Published online by Cambridge University Press: 09 November 2009
In this chapter I challenge one common view of the “rule of law” and, particularly, of what institutional arrangements put the rule of law at risk. According to this perspective, the rule of law is closely connected with (what I call) liberal political systems (which, synthetically, are characterized by a system of checks and balances and entrenched individual rights protected by an independent judiciary). In addition, many among those who defend this view tend to evaluate all moves towards a more majoritarian democracy as threats to the rule of law. Normally, they assume that a majoritarian democracy necessarily results in arbitrary government. This arbitrariness would be the result of basically two features that they associate with the majoritarian democracy: its tendency to produce “hasty” decisions and its inherent incapacity to establish adequate institutional controls, that is, to establish controls over the will of the majority. Majoritarian democracy, thus, is directly associated with an “unchecked majority,” that is, a “populist” regime – in the end, the breakdown of the rule of law.

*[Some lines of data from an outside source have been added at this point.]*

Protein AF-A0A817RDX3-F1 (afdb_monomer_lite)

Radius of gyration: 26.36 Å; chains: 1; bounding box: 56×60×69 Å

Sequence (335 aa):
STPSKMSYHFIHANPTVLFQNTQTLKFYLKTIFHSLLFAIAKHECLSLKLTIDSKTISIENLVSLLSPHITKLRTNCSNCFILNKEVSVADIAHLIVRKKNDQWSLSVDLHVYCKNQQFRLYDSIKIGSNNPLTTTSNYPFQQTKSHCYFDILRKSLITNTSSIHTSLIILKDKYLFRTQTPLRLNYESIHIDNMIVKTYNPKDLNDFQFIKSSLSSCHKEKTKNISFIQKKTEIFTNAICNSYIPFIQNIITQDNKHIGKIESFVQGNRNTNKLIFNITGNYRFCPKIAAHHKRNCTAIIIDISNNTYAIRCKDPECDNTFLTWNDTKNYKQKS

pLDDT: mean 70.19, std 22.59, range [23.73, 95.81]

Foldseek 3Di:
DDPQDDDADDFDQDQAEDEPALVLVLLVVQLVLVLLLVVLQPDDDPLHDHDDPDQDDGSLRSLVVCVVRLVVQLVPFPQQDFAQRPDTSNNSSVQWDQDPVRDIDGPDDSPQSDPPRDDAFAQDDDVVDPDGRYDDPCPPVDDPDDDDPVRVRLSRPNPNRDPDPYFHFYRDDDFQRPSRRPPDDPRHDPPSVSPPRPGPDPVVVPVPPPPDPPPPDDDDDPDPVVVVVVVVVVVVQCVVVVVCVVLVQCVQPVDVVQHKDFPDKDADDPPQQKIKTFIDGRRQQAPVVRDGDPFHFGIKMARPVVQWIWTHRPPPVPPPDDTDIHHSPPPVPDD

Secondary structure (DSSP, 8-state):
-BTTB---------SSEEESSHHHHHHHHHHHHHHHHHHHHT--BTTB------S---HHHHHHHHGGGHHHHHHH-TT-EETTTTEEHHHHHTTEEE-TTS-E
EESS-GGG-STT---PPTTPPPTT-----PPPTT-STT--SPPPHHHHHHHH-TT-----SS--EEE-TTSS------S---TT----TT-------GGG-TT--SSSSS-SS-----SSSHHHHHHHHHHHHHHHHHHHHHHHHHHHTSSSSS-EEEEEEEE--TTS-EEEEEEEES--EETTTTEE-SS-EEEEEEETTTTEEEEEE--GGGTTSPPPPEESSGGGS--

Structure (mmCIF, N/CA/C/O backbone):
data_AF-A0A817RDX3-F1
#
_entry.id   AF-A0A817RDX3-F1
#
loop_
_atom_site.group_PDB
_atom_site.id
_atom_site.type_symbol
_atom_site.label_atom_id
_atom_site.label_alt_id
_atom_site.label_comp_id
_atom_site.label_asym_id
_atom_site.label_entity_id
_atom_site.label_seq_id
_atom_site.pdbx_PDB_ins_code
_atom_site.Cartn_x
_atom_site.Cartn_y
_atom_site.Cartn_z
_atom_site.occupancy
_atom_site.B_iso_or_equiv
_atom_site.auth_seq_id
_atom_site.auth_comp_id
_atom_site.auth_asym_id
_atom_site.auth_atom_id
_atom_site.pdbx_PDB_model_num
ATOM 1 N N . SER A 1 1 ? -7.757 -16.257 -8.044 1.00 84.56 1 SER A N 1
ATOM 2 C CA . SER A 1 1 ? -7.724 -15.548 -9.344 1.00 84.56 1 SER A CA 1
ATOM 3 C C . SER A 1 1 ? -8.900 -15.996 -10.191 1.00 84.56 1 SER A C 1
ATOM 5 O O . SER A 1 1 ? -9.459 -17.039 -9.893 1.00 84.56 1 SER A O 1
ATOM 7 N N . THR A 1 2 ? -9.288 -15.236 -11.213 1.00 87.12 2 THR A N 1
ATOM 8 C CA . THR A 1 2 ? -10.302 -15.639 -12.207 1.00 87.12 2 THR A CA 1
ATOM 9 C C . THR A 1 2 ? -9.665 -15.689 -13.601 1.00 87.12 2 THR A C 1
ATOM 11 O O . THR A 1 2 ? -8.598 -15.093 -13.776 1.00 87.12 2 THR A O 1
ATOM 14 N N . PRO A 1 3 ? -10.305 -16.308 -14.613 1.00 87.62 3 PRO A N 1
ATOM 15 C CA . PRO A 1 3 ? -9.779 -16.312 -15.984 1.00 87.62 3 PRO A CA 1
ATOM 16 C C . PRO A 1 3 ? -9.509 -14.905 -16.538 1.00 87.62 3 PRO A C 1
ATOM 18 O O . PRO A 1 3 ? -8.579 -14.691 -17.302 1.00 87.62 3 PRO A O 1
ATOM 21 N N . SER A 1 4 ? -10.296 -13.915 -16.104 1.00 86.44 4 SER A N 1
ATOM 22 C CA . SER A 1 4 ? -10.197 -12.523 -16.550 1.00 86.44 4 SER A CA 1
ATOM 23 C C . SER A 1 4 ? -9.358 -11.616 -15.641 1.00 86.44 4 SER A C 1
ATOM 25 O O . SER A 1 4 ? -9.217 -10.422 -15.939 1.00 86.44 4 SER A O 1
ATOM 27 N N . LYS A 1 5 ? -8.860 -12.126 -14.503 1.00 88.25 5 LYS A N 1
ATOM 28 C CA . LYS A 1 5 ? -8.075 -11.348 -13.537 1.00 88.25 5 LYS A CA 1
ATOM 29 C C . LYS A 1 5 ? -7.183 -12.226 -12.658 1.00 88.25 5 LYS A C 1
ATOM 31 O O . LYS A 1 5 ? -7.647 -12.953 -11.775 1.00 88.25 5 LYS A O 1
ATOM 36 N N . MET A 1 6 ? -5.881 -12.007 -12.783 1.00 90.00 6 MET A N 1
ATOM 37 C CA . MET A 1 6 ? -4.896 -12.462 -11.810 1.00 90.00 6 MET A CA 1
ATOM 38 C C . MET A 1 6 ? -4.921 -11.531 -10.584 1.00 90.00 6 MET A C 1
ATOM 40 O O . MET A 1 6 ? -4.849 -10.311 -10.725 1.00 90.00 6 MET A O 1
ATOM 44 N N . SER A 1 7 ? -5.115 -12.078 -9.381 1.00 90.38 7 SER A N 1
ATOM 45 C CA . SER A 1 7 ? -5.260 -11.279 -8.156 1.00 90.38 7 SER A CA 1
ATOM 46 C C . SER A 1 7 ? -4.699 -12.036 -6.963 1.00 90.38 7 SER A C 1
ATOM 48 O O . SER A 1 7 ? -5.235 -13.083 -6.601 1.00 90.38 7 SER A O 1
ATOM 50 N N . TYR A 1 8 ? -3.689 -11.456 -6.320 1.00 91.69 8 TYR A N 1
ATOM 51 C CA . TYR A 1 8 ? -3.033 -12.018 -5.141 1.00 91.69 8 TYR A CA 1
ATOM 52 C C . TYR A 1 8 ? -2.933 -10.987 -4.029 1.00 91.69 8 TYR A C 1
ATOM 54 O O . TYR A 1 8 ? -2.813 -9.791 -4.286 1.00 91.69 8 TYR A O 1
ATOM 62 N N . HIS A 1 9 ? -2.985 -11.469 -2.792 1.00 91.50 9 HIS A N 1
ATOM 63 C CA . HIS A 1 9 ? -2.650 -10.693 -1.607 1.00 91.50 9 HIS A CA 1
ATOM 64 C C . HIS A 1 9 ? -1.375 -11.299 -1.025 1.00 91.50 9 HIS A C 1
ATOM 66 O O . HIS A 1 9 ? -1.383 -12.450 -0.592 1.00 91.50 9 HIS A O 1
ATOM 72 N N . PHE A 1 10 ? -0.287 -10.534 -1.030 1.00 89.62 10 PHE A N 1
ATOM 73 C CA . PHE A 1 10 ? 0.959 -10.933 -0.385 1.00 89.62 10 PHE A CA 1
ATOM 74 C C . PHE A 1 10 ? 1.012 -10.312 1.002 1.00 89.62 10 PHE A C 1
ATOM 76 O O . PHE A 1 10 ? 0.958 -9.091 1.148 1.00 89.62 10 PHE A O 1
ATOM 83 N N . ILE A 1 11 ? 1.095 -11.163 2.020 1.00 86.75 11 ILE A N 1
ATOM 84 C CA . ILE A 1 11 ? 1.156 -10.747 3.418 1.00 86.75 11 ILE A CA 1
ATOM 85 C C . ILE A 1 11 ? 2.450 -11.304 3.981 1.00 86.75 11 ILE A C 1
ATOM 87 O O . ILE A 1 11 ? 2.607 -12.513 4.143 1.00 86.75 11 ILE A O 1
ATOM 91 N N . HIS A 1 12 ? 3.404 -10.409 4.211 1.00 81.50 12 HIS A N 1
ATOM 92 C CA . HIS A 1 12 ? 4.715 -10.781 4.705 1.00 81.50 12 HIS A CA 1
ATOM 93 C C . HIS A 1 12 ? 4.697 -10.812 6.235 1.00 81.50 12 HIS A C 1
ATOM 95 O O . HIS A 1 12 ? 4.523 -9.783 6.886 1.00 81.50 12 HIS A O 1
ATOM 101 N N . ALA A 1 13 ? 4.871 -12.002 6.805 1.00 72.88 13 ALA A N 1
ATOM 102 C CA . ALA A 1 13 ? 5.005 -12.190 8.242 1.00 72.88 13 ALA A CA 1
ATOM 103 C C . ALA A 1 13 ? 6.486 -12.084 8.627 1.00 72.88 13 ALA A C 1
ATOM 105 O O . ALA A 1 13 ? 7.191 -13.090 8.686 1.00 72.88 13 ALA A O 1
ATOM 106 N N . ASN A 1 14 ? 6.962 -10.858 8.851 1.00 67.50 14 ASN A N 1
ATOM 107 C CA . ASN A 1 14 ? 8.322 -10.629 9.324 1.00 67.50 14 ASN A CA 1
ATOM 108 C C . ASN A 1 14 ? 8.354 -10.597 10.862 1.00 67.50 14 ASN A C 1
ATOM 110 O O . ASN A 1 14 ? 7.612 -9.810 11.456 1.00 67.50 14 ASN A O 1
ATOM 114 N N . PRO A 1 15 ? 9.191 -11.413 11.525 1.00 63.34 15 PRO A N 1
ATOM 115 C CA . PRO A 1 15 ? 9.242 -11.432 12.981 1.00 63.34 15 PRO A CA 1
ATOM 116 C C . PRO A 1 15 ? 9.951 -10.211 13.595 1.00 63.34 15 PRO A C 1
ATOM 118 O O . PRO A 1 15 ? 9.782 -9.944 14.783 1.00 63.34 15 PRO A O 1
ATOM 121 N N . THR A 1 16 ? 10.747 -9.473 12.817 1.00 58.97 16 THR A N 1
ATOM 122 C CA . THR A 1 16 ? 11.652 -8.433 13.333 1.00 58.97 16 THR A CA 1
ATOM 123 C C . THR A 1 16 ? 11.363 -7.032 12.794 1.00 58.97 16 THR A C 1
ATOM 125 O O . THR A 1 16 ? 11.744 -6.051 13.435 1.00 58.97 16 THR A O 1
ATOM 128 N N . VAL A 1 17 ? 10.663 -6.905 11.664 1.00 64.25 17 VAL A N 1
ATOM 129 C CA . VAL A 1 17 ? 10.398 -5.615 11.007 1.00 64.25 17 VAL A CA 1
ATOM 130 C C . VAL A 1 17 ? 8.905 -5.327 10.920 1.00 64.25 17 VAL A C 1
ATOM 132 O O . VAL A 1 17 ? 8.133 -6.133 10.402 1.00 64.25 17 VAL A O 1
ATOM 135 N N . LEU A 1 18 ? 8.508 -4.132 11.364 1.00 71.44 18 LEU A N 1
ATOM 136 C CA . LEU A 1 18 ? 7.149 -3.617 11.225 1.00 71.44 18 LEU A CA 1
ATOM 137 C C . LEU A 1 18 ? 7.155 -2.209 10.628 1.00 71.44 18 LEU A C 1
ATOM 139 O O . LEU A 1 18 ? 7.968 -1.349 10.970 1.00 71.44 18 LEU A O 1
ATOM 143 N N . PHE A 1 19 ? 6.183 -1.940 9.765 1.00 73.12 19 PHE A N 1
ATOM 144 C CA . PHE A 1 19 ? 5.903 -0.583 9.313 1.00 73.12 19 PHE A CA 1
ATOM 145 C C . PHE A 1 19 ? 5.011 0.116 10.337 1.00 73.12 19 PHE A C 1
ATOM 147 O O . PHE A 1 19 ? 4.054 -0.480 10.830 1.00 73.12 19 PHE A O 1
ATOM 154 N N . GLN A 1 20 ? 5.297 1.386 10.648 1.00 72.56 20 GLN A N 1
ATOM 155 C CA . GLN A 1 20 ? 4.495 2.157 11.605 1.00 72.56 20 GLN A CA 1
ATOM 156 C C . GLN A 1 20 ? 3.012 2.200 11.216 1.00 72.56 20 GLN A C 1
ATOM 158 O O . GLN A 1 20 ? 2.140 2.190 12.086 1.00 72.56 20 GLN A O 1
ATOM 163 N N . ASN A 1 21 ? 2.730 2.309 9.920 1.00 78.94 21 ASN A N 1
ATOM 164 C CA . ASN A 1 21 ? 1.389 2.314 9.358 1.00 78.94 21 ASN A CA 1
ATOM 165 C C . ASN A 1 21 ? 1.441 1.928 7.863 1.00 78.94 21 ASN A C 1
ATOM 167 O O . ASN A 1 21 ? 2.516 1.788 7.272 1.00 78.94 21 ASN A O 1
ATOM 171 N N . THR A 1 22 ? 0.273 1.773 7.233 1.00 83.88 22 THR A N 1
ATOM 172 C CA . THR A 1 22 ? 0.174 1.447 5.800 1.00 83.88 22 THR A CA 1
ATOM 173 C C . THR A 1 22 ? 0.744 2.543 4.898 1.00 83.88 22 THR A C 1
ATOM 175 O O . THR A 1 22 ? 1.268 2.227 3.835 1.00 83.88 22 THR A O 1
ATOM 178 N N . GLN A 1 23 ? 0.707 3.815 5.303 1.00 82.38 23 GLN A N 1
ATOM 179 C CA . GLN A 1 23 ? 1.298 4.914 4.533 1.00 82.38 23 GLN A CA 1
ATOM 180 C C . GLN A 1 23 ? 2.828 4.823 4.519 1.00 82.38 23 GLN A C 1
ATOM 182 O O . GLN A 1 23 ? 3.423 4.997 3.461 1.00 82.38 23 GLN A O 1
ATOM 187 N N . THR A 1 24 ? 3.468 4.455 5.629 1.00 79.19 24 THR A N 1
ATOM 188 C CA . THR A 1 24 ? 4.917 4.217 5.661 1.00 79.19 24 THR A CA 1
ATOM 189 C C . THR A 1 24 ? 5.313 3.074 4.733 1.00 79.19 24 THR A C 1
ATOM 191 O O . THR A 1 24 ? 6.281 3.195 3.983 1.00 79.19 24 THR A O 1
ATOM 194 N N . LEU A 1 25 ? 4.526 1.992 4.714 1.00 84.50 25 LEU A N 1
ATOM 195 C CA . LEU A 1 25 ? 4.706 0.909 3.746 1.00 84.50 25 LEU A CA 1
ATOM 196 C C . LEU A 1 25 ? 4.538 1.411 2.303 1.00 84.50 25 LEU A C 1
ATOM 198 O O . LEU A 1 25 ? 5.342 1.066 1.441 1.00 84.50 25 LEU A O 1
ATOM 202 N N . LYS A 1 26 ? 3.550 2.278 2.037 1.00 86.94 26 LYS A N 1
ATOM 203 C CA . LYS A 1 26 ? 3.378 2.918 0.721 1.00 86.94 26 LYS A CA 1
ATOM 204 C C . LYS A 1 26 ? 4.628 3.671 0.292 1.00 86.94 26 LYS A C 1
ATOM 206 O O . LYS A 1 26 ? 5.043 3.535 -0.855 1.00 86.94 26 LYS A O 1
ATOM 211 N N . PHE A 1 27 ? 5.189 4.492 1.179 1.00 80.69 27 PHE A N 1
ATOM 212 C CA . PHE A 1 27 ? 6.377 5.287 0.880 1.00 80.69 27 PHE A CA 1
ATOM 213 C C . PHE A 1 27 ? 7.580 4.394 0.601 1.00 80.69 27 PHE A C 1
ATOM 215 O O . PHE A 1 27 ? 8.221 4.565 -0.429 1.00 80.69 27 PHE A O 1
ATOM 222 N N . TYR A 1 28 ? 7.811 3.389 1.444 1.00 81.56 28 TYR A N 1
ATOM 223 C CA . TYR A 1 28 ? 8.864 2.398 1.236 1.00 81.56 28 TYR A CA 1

In what follows, I try to show that it is possible to defend a more majoritarian political system without renouncing, at the same time, the ideal of the rule of law. In this sense, I affirm that there is ample space between the liberal system of government and a “populist” system – enough so to make it possible to defend a reasonable majoritarian system. In the first section of my work, I show how we began to correlate the notion of a majoritarian system with violations of the rule of law.